[Data items]
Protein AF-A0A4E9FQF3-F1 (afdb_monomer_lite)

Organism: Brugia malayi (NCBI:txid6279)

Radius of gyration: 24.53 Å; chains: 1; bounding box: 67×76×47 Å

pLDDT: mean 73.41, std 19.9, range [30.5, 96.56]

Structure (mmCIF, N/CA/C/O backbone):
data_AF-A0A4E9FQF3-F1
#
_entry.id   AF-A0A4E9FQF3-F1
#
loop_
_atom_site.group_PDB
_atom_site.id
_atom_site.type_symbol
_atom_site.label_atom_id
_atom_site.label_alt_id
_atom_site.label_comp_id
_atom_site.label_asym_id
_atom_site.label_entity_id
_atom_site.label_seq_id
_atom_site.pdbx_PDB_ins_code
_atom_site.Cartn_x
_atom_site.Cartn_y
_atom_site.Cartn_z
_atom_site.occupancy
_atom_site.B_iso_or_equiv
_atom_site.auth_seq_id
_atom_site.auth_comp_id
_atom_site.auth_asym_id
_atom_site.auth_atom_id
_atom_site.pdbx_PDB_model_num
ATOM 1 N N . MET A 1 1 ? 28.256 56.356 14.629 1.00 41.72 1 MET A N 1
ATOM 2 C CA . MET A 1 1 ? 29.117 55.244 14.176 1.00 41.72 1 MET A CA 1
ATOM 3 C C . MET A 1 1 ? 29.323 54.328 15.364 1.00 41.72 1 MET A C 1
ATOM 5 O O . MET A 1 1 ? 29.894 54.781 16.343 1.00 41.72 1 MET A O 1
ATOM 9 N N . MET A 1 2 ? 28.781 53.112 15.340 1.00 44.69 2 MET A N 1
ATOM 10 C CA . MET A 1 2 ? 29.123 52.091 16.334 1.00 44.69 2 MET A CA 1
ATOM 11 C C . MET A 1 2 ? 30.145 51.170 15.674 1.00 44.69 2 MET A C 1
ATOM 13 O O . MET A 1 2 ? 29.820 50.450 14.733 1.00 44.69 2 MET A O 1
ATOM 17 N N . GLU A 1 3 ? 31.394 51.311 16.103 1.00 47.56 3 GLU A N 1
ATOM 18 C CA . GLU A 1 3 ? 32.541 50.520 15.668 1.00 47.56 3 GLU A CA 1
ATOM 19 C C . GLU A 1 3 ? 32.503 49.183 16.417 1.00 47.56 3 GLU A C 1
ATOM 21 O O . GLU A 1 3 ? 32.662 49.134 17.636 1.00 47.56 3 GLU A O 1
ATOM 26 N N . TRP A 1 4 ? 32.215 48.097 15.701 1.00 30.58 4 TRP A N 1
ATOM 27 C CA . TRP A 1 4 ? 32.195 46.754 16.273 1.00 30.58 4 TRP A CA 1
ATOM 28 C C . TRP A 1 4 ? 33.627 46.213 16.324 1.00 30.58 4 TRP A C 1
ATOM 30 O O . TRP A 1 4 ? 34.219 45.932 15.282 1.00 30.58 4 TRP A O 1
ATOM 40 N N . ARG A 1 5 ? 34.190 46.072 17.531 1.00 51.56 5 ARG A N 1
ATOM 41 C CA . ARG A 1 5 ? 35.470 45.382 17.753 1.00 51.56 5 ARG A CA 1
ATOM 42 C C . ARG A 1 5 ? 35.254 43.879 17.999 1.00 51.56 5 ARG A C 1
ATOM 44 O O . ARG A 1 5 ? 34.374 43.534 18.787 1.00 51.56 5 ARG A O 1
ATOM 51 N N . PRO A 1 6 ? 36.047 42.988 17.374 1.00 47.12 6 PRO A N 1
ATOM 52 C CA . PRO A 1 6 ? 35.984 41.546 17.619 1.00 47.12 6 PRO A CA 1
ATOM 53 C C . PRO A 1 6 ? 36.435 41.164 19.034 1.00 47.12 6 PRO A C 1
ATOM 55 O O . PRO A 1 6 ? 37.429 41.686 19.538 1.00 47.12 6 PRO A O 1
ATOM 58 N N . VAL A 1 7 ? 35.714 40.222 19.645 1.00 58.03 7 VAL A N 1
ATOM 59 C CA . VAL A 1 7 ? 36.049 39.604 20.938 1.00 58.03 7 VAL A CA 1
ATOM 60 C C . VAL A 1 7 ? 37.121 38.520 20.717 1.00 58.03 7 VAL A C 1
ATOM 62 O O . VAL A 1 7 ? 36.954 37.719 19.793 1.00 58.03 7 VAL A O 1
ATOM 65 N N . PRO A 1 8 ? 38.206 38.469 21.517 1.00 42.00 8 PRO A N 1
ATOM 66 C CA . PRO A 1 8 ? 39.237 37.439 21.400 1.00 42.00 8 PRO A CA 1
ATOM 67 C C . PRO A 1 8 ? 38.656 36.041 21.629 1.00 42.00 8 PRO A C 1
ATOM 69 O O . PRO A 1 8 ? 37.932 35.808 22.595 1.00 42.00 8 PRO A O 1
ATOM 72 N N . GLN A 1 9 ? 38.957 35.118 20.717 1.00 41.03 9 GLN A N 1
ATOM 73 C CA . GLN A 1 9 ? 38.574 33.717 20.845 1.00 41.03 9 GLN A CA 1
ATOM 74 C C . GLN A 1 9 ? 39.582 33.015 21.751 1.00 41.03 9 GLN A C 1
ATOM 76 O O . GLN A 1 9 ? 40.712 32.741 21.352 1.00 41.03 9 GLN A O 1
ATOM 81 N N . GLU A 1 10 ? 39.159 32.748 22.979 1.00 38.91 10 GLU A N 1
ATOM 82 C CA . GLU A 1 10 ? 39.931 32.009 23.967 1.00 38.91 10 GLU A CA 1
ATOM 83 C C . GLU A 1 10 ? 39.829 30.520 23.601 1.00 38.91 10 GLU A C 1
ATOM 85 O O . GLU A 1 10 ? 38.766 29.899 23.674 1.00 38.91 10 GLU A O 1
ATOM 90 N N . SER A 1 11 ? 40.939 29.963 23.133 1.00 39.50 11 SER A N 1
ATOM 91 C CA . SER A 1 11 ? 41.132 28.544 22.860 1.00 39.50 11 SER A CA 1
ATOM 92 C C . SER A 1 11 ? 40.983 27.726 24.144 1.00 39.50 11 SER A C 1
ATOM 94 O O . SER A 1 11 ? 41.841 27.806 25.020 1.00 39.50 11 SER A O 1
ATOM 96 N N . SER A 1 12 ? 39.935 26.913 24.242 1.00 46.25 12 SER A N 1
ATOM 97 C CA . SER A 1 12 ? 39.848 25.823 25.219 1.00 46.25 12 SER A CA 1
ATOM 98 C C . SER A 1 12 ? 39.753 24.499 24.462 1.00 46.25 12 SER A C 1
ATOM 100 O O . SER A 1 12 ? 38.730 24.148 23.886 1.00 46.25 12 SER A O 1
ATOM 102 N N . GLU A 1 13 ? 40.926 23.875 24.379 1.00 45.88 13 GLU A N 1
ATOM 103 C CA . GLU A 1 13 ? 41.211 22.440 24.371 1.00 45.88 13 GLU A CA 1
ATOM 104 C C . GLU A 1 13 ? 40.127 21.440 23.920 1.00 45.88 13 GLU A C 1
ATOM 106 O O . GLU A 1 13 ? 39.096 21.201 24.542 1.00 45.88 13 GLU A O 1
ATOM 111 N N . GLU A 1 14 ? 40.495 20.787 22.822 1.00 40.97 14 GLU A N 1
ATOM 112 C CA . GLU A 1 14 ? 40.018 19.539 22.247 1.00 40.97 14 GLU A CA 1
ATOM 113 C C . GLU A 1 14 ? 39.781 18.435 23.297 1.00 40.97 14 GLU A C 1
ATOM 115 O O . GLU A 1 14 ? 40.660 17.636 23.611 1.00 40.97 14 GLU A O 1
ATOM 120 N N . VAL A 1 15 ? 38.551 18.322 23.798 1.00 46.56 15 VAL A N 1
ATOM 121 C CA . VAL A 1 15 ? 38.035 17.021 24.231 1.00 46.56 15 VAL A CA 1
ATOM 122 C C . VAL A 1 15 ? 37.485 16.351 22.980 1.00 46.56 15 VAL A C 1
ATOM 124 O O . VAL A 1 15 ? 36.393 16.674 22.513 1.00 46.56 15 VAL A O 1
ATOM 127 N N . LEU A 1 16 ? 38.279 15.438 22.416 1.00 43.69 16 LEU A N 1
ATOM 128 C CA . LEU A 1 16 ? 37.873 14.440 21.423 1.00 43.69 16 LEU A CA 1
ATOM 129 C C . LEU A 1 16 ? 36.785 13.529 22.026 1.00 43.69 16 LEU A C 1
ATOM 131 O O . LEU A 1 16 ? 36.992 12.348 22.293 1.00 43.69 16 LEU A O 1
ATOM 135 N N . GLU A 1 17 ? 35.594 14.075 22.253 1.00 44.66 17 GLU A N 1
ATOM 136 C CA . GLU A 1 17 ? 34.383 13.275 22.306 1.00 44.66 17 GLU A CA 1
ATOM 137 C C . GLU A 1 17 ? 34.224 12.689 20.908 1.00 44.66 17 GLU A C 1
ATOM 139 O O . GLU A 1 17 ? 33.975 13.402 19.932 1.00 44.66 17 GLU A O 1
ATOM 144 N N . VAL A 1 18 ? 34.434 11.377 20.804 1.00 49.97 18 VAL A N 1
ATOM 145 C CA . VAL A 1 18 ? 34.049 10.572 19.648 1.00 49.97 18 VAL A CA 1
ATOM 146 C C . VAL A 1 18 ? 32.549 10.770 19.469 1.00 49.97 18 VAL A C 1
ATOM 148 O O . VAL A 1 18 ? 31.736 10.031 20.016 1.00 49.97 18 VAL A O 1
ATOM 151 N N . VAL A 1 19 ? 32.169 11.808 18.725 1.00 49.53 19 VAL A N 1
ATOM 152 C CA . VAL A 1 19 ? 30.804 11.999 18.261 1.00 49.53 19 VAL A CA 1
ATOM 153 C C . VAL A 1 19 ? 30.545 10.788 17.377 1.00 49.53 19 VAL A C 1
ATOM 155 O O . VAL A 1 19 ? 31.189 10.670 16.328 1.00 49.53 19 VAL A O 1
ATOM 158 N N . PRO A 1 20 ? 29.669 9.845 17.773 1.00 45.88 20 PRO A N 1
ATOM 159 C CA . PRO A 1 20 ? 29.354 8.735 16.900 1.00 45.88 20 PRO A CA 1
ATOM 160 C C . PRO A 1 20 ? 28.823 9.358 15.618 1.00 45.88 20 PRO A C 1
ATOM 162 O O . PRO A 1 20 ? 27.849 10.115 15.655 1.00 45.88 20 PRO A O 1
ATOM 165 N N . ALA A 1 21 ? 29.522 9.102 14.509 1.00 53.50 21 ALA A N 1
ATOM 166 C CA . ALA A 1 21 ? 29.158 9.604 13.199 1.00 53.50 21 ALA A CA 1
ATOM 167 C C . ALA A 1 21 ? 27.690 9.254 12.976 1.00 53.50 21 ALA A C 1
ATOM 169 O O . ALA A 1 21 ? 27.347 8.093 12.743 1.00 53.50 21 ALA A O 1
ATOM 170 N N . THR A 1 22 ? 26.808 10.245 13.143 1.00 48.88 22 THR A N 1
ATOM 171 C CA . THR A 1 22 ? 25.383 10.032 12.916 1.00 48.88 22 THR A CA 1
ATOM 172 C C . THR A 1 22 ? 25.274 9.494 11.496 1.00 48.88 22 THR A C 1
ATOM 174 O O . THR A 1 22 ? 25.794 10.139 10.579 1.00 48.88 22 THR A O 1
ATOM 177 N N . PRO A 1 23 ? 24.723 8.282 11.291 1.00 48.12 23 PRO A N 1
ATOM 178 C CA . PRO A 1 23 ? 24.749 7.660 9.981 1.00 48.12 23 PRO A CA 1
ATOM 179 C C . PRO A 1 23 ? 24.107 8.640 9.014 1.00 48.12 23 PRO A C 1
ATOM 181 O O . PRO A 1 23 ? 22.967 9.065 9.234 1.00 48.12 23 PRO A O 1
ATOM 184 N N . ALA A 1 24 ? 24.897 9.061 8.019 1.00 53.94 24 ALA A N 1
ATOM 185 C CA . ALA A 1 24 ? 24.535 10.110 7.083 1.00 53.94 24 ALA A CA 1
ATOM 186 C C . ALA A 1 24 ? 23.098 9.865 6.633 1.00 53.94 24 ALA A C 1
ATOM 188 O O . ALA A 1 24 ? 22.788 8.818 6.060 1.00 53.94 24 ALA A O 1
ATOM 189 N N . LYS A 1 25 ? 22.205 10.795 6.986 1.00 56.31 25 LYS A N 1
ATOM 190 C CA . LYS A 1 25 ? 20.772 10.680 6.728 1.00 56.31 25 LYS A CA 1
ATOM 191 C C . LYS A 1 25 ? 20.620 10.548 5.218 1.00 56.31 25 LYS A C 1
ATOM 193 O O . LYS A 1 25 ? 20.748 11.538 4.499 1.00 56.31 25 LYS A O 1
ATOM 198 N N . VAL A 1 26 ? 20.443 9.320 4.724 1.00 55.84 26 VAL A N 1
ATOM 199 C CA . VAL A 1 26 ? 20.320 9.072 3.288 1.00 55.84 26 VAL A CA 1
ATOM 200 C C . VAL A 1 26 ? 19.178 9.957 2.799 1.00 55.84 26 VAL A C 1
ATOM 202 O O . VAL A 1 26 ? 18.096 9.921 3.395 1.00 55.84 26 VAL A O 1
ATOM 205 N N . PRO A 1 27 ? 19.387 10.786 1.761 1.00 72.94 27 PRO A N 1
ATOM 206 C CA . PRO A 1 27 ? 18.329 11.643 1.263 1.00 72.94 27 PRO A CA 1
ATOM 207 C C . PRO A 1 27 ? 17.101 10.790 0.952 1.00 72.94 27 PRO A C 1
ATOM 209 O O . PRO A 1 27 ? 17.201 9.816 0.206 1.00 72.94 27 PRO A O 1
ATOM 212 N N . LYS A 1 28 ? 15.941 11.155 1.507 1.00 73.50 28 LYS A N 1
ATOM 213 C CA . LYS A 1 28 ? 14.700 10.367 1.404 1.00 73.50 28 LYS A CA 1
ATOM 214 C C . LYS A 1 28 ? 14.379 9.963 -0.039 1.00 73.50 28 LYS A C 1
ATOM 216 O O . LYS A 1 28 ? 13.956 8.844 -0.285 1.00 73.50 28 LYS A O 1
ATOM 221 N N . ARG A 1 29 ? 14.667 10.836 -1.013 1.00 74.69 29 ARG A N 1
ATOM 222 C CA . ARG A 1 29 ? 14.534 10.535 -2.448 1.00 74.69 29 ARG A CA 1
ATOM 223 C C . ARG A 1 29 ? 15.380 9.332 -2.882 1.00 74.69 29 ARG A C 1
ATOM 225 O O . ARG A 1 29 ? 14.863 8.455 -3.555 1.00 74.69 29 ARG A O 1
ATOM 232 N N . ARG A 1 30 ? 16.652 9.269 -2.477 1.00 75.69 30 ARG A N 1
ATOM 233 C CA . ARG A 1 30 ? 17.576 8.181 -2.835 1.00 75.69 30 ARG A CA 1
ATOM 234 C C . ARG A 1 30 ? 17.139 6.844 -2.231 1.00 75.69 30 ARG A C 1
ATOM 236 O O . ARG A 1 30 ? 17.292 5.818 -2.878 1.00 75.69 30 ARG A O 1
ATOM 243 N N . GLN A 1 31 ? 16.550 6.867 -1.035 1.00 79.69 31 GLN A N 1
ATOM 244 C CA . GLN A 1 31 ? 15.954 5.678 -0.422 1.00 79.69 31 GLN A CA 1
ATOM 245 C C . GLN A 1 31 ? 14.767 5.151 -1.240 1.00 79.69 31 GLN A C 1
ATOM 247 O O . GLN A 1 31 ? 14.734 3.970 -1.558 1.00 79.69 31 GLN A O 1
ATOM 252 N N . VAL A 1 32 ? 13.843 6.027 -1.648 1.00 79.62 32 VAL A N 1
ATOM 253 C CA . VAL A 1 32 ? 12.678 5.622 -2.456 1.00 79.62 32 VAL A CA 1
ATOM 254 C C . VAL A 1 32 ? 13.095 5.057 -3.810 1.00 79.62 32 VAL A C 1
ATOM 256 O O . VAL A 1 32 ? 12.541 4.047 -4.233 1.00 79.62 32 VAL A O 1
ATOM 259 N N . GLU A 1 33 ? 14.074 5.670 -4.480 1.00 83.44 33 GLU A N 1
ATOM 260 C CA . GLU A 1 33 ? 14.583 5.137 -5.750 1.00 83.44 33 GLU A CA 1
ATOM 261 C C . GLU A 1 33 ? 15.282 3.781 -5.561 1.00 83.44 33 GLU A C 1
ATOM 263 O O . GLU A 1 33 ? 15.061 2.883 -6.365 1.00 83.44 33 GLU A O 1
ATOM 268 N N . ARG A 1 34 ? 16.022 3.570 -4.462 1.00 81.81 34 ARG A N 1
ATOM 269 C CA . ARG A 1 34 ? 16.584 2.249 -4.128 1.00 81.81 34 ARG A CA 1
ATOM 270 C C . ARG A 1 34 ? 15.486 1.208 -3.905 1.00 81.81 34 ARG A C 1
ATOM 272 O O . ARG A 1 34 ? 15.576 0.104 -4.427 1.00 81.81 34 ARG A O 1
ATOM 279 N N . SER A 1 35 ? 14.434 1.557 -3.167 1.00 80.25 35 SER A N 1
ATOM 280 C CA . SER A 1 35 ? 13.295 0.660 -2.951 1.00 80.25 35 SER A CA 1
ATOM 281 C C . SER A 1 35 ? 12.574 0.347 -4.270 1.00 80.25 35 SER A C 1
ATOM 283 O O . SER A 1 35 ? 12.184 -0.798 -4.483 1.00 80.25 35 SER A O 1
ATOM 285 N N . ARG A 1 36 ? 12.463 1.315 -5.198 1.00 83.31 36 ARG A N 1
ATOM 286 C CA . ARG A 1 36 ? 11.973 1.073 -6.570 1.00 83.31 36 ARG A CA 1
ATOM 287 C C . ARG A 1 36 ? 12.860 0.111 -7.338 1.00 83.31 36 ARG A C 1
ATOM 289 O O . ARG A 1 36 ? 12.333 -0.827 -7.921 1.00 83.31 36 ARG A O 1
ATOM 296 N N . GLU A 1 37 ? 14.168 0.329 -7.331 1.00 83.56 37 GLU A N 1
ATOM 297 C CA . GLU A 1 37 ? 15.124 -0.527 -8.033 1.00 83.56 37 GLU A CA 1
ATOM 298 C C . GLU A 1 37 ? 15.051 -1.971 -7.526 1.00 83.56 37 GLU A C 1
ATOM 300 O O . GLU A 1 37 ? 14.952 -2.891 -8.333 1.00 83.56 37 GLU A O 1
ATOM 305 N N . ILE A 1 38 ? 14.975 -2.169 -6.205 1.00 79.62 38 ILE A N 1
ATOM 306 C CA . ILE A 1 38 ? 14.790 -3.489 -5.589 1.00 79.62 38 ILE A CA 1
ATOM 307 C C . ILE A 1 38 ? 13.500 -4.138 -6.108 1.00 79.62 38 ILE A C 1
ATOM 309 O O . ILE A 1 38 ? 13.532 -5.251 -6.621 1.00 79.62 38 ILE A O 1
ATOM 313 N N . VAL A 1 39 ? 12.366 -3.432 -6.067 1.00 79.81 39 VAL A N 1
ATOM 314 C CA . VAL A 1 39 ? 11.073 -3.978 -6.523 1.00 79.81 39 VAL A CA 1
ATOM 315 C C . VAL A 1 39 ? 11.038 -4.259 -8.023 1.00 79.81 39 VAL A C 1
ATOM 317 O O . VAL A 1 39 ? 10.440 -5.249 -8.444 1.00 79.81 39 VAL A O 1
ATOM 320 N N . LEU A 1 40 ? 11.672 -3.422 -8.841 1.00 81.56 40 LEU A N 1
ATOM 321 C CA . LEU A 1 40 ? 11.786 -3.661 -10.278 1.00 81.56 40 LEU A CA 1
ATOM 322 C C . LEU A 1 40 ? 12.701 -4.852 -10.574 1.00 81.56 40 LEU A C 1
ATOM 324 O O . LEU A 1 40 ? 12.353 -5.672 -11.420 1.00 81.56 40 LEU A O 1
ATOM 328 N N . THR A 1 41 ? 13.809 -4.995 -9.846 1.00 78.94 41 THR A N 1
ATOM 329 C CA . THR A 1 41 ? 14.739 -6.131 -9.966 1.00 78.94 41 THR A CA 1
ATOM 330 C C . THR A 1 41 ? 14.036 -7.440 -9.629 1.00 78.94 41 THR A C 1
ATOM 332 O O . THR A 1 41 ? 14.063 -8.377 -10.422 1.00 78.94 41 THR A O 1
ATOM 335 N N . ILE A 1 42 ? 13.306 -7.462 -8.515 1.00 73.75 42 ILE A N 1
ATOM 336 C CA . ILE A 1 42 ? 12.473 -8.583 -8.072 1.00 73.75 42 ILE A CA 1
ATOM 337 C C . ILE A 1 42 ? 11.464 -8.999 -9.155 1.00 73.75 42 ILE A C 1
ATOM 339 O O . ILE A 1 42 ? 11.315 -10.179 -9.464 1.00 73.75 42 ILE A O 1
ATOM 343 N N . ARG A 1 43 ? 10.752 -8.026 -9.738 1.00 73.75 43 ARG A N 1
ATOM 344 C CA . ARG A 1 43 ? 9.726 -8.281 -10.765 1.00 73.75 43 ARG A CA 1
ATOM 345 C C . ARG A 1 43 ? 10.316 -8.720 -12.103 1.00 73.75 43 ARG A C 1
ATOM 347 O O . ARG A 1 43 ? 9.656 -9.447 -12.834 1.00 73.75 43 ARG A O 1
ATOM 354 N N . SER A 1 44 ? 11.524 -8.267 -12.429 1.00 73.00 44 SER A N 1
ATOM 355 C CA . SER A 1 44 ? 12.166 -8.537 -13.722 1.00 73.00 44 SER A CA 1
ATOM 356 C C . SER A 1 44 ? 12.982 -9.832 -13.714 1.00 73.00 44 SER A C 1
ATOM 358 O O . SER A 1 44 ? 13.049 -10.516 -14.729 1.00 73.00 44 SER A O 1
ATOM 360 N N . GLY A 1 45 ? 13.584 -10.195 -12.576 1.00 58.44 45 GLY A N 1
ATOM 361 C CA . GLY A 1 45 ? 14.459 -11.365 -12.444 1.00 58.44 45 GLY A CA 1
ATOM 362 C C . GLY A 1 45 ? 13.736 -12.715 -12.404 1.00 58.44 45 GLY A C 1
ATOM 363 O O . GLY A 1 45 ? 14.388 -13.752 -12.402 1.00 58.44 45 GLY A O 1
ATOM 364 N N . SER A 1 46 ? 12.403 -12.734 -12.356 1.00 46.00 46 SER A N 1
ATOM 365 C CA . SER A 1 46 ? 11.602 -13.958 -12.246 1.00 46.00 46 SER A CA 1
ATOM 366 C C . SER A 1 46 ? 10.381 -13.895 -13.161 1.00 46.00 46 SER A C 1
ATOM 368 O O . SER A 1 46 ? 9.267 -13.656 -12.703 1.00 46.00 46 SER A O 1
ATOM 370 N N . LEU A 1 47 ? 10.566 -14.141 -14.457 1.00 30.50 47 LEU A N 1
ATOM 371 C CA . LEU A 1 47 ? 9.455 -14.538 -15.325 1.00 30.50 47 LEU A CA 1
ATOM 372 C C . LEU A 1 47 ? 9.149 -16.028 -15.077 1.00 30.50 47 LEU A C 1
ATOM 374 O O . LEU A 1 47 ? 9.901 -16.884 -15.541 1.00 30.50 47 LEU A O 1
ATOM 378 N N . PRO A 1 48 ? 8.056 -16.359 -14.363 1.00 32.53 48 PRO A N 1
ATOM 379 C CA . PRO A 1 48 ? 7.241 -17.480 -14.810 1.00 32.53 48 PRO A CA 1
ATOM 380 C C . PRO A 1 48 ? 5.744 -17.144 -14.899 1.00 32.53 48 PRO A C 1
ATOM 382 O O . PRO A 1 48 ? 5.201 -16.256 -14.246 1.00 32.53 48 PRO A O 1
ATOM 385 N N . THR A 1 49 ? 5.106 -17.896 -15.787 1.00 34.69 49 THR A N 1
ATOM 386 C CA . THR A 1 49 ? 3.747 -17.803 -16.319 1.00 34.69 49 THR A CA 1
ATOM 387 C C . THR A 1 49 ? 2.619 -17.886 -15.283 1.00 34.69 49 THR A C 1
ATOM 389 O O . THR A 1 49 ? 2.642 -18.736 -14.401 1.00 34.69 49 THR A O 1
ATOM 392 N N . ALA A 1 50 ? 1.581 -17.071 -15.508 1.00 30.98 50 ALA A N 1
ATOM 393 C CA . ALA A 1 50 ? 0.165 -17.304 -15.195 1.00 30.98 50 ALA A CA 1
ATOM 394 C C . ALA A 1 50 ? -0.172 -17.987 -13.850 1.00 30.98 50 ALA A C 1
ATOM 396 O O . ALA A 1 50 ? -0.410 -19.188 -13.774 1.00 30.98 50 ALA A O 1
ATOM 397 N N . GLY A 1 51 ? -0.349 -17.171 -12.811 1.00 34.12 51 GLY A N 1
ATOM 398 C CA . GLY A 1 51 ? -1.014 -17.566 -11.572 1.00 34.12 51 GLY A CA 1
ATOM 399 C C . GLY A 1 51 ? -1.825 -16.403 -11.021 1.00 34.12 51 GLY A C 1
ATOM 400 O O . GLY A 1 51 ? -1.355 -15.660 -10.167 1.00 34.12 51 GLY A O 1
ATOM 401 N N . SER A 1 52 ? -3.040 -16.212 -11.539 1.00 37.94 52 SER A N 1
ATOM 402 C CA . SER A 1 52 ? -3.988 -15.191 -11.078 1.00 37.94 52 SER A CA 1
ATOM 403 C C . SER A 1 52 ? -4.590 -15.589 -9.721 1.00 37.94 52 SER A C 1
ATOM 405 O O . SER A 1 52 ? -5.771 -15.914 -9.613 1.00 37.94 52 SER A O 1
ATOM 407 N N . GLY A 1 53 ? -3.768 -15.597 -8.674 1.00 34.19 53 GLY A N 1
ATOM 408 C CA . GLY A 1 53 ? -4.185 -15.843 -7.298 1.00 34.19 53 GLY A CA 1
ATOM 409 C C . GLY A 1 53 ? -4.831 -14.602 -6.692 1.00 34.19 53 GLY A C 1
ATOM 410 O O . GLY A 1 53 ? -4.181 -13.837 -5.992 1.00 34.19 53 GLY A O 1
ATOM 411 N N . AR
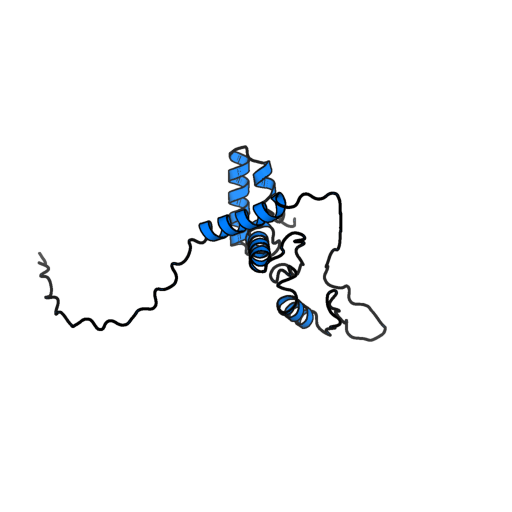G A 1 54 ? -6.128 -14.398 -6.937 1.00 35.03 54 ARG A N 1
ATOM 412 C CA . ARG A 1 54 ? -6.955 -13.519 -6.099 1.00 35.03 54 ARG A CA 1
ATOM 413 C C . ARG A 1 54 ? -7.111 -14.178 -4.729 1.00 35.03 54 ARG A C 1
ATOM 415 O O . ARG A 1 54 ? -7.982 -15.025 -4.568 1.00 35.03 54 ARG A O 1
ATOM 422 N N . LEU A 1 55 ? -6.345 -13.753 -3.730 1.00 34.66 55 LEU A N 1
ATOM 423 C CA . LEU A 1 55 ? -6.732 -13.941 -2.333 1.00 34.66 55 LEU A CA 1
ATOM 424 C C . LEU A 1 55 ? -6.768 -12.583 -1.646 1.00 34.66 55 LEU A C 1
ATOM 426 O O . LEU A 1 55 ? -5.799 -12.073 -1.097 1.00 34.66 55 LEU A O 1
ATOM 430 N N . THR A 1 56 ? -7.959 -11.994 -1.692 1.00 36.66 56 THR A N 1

__Work required__: Only the lines above from the one with "ATOM 9 N N ." up to and including the one with "ATOM 26 N N" should be repeated, exactly as written.

__Task answer__:
ATOM 9 N N . MET A 1 2 ? 28.781 53.112 15.340 1.00 44.69 2 MET A N 1
ATOM 10 C CA . MET A 1 2 ? 29.123 52.091 16.334 1.00 44.69 2 MET A CA 1
ATOM 11 C C . MET A 1 2 ? 30.145 51.170 15.674 1.00 44.69 2 MET A C 1
ATOM 13 O O . MET A 1 2 ? 29.820 50.450 14.733 1.00 44.69 2 MET A O 1
ATOM 17 N N . GLU A 1 3 ? 31.394 51.311 16.103 1.00 47.56 3 GLU A N 1
ATOM 18 C CA . GLU A 1 3 ? 32.541 50.520 15.668 1.00 47.56 3 GLU A CA 1
ATOM 19 C C . GLU A 1 3 ? 32.503 49.183 16.417 1.00 47.56 3 GLU A C 1
ATOM 21 O O . GLU A 1 3 ? 32.662 49.134 17.636 1.00 47.56 3 GLU A O 1
ATOM 26 N N . TRP A 1 4 ? 32.215 48.097 15.701 1.00 30.58 4 TRP A N 1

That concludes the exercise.